Brief: Copy out the listing that follows, exact in every word, and skip the images.

Given data:
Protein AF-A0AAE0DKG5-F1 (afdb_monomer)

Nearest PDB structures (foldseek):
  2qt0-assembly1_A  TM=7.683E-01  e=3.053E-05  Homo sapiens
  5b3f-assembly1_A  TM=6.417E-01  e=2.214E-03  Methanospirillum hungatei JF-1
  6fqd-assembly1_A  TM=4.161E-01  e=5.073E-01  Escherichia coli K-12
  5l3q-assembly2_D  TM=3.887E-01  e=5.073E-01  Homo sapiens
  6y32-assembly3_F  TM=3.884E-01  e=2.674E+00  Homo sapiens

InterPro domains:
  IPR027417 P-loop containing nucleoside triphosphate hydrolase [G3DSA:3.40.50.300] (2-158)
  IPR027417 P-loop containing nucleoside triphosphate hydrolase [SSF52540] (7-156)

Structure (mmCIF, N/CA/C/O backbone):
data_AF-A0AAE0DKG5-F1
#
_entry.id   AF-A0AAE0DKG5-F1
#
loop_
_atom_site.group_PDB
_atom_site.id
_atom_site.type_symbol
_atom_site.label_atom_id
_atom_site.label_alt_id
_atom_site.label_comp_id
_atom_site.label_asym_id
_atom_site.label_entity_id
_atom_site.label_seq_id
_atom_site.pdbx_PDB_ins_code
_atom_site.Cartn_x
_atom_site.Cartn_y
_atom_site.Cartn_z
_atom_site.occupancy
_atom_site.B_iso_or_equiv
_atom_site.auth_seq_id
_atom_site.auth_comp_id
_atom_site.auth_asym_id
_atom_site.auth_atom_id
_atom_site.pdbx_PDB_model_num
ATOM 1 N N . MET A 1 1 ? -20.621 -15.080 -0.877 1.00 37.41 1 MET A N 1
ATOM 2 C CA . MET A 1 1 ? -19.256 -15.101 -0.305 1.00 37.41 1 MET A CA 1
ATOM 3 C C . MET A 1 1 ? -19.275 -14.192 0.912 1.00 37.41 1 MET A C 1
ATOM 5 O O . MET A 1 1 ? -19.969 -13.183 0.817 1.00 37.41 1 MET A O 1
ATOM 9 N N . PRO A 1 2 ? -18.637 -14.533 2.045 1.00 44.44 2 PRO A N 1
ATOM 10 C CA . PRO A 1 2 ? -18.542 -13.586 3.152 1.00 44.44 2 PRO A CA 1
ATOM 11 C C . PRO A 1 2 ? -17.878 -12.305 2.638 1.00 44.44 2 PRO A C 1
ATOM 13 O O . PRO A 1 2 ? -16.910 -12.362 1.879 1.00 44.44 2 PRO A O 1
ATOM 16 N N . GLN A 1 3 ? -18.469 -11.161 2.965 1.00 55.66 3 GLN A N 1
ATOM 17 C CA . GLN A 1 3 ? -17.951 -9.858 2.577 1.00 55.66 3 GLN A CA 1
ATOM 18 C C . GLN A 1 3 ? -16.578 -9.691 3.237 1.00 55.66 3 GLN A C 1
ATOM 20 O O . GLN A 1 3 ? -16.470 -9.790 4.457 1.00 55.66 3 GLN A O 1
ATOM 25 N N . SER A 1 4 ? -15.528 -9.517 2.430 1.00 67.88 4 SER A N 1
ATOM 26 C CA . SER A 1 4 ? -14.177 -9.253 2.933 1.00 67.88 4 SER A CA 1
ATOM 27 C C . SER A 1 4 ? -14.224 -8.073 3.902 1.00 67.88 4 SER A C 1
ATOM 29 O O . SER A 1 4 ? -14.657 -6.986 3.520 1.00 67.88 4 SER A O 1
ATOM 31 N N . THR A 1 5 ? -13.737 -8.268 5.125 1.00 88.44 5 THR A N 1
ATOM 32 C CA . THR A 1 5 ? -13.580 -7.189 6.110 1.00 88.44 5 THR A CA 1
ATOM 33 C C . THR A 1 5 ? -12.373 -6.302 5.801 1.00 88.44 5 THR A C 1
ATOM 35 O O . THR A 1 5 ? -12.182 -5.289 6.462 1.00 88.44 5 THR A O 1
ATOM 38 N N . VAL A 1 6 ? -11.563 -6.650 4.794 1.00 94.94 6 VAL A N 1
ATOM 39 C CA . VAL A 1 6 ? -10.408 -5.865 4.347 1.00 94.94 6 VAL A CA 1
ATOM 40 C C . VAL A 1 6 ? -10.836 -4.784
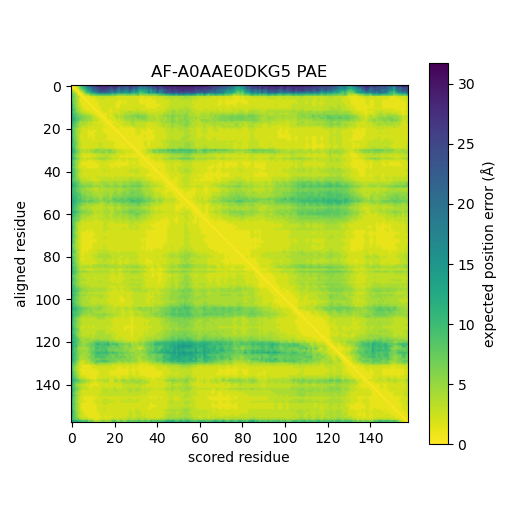 3.355 1.00 94.94 6 VAL A C 1
ATOM 42 O O . VAL A 1 6 ? -11.532 -5.073 2.375 1.00 94.94 6 VAL A O 1
ATOM 45 N N . PHE A 1 7 ? -10.373 -3.555 3.581 1.00 94.56 7 PHE A N 1
ATOM 46 C CA . PHE A 1 7 ? -10.585 -2.390 2.725 1.00 94.56 7 PHE A CA 1
ATOM 47 C C . PHE A 1 7 ? -9.232 -1.823 2.266 1.00 94.56 7 PHE A C 1
ATOM 49 O O . PHE A 1 7 ? -8.429 -1.364 3.080 1.00 94.56 7 PHE A O 1
ATOM 56 N N . LEU A 1 8 ? -8.972 -1.891 0.962 1.00 96.50 8 LEU A N 1
ATOM 57 C CA . LEU A 1 8 ? -7.734 -1.484 0.307 1.00 96.50 8 LEU A CA 1
ATOM 58 C C . LEU A 1 8 ? -7.817 -0.012 -0.114 1.00 96.50 8 LEU A C 1
ATOM 60 O O . LEU A 1 8 ? -8.628 0.378 -0.958 1.00 96.50 8 LEU A O 1
ATOM 64 N N . ILE A 1 9 ? -6.937 0.803 0.455 1.00 96.94 9 ILE A N 1
ATOM 65 C CA . ILE A 1 9 ? -6.836 2.242 0.222 1.00 96.94 9 ILE A CA 1
ATOM 66 C C . ILE A 1 9 ? -5.609 2.503 -0.644 1.00 96.94 9 ILE A C 1
ATOM 68 O O . ILE A 1 9 ? -4.482 2.346 -0.188 1.00 96.94 9 ILE A O 1
ATOM 72 N N . GLY A 1 10 ? -5.813 2.941 -1.882 1.00 97.75 10 GLY A N 1
ATOM 73 C CA . GLY A 1 10 ? -4.731 3.442 -2.722 1.00 97.75 10 GLY A CA 1
ATOM 74 C C . GLY A 1 10 ? -4.279 4.835 -2.301 1.00 97.75 10 GLY A C 1
ATOM 75 O O . GLY A 1 10 ? -5.113 5.732 -2.156 1.00 97.75 10 GLY A O 1
ATOM 76 N N . LEU A 1 11 ? -2.969 5.039 -2.193 1.00 97.75 11 LEU A N 1
ATOM 77 C CA . LEU A 1 11 ? -2.316 6.339 -2.058 1.00 97.75 11 LEU A CA 1
ATOM 78 C C . LEU A 1 11 ? -1.290 6.510 -3.184 1.00 97.75 11 LEU A C 1
ATOM 80 O O . LEU A 1 11 ? -0.190 5.966 -3.129 1.00 97.75 11 LEU A O 1
ATOM 84 N N . SER A 1 12 ? -1.640 7.275 -4.219 1.00 96.31 12 SER A N 1
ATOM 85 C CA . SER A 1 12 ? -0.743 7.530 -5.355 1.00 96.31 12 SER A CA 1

Task output:
Protein AF-A0AAE0DKG5-F1 (afdb_monomer)

Nearest PDB structures (foldseek):
  2qt0-assembly1_A  TM=7.683E-01  e=3.053E-05  Homo sapiens
  5b3f-assembly1_A  TM=6.417E-01  e=2.214E-03  Methanospirillum hungatei JF-1
  6fqd-assembly1_A  TM=4.161E-01  e=5.073E-01  Escherichia coli K-12
  5l3q-assembly2_D  TM=3.887E-01  e=5.073E-01  Homo sapiens
  6y32-assembly3_F  TM=3.884E-01  e=2.674E+00  Homo sapiens

InterPro domains:
  IPR027417 P-loop containing nucleoside triphosphate hydrolase [G3DSA:3.40.50.300] (2-158)
  IPR027417 P-loop containing nucleoside triphosphate hydrolase [SSF52540] (7-156)

Structure (mmCIF, N/CA/C/O backbone):
data_AF-A0AAE0DKG5-F1
#
_entry.id   AF-A0AAE0DKG5-F1
#
loop_
_atom_site.group_PDB
_atom_site.id
_atom_site.type_symbol
_atom_site.label_atom_id
_atom_site.label_alt_id
_atom_site.label_comp_id
_atom_site.label_asym_id
_atom_site.label_entity_id
_atom_site.label_seq_id
_atom_site.pdbx_PDB_ins_code
_atom_site.Cartn_x
_atom_site.Cartn_y
_atom_site.Cartn_z
_atom_site.occupancy
_atom_site.B_iso_or_equiv
_atom_site.auth_seq_id
_atom_site.auth_comp_id
_atom_site.auth_asym_id
_atom_site.auth_atom_id
_atom_site.pdbx_PDB_model_num
ATOM 1 N N . MET A 1 1 ? -20.621 -15.080 -0.877 1.00 37.41 1 MET A N 1
ATOM 2 C CA . MET A 1 1 ? -19.256 -15.101 -0.305 1.00 37.41 1 MET A CA 1
ATOM 3 C C . MET A 1 1 ? -19.275 -14.192 0.912 1.00 37.41 1 MET A C 1
ATOM 5 O O . MET A 1 1 ? -19.969 -13.183 0.817 1.00 37.41 1 MET A O 1
ATOM 9 N N . PRO A 1 2 ? -18.637 -14.533 2.045 1.00 44.44 2 PRO A N 1
ATOM 10 C CA . PRO A 1 2 ? -18.542 -13.586 3.152 1.00 44.44 2 PRO A CA 1
ATOM 11 C C . PRO A 1 2 ? -17.878 -12.305 2.638 1.00 44.44 2 PRO A C 1
ATOM 13 O O . PRO A 1 2 ? -16.910 -12.362 1.879 1.00 44.44 2 PRO A O 1
ATOM 16 N N . GLN A 1 3 ? -18.469 -11.161 2.965 1.00 55.66 3 GLN A N 1
ATOM 17 C CA . GLN A 1 3 ? -17.951 -9.858 2.577 1.00 55.66 3 GLN A CA 1
ATOM 18 C C . GLN A 1 3 ? -16.578 -9.691 3.237 1.00 55.66 3 GLN A C 1
ATOM 20 O O . GLN A 1 3 ? -16.470 -9.790 4.457 1.00 55.66 3 GLN A O 1
ATOM 25 N N . SER A 1 4 ? -15.528 -9.517 2.430 1.00 67.88 4 SER A N 1
ATOM 26 C CA . SER A 1 4 ? -14.177 -9.253 2.933 1.00 67.88 4 SER A CA 1
ATOM 27 C C . SER A 1 4 ? -14.224 -8.073 3.902 1.00 67.88 4 SER A C 1
ATOM 29 O O . SER A 1 4 ? -14.657 -6.986 3.520 1.00 67.88 4 SER A O 1
ATOM 31 N N . THR A 1 5 ? -13.737 -8.268 5.125 1.00 88.44 5 THR A N 1
ATOM 32 C CA . THR A 1 5 ? -13.580 -7.189 6.110 1.00 88.44 5 THR A CA 1
ATOM 33 C C . THR A 1 5 ? -12.373 -6.302 5.801 1.00 88.44 5 THR A C 1
ATOM 35 O O . THR A 1 5 ? -12.182 -5.289 6.462 1.00 88.44 5 THR A O 1
ATOM 38 N N . VAL A 1 6 ? -11.563 -6.650 4.794 1.00 94.94 6 VAL A N 1
ATOM 39 C CA . VAL A 1 6 ? -10.408 -5.865 4.347 1.00 94.94 6 VAL A CA 1
ATOM 40 C C . VAL A 1 6 ? -10.836 -4.784
 3.355 1.00 94.94 6 VAL A C 1
ATOM 42 O O . VAL A 1 6 ? -11.532 -5.073 2.375 1.00 94.94 6 VAL A O 1
ATOM 45 N N . PHE A 1 7 ? -10.373 -3.555 3.581 1.00 94.56 7 PHE A N 1
ATOM 46 C CA . PHE A 1 7 ? -10.585 -2.390 2.725 1.00 94.56 7 PHE A CA 1
ATOM 47 C C . PHE A 1 7 ? -9.232 -1.823 2.266 1.00 94.56 7 PHE A C 1
ATOM 49 O O . PHE A 1 7 ? -8.429 -1.364 3.080 1.00 94.56 7 PHE A O 1
ATOM 56 N N . LEU A 1 8 ? -8.972 -1.891 0.962 1.00 96.50 8 LEU A N 1
ATOM 57 C CA . LEU A 1 8 ? -7.734 -1.484 0.307 1.00 96.50 8 LEU A CA 1
ATOM 58 C C . LEU A 1 8 ? -7.817 -0.012 -0.114 1.00 96.50 8 LEU A C 1
ATOM 60 O O . LEU A 1 8 ? -8.628 0.378 -0.958 1.00 96.50 8 LEU A O 1
ATOM 64 N N . ILE A 1 9 ? -6.937 0.803 0.455 1.00 96.94 9 ILE A N 1
ATOM 65 C CA . ILE A 1 9 ? -6.836 2.242 0.222 1.00 96.94 9 ILE A CA 1
ATOM 66 C C . ILE A 1 9 ? -5.609 2.503 -0.644 1.00 96.94 9 ILE A C 1
ATOM 68 O O . ILE A 1 9 ? -4.482 2.346 -0.188 1.00 96.94 9 ILE A O 1
ATOM 72 N N . GLY A 1 10 ? -5.813 2.941 -1.882 1.00 97.75 10 GLY A N 1
ATOM 73 C CA . GLY A 1 10 ? -4.731 3.442 -2.722 1.00 97.75 10 GLY A CA 1
ATOM 74 C C . GLY A 1 10 ? -4.279 4.835 -2.301 1.00 97.75 10 GLY A C 1
ATOM 75 O O . GLY A 1 10 ? -5.113 5.732 -2.156 1.00 97.75 10 GLY A O 1
ATOM 76 N N . LEU A 1 11 ? -2.969 5.039 -2.193 1.00 97.75 11 LEU A N 1
ATOM 77 C CA . LEU A 1 11 ? -2.316 6.339 -2.058 1.00 97.75 11 LEU A CA 1
ATOM 78 C C . LEU A 1 11 ? -1.290 6.510 -3.184 1.00 97.75 11 LEU A C 1
ATOM 80 O O . LEU A 1 11 ? -0.190 5.966 -3.129 1.00 97.75 11 LEU A O 1
ATOM 84 N N . SER A 1 12 ? -1.640 7.275 -4.219 1.00 96.31 12 SER A N 1
ATOM 85 C CA . SER A 1 12 ? -0.743 7.530 -5.355 1.00 96.31 12 SER A CA 1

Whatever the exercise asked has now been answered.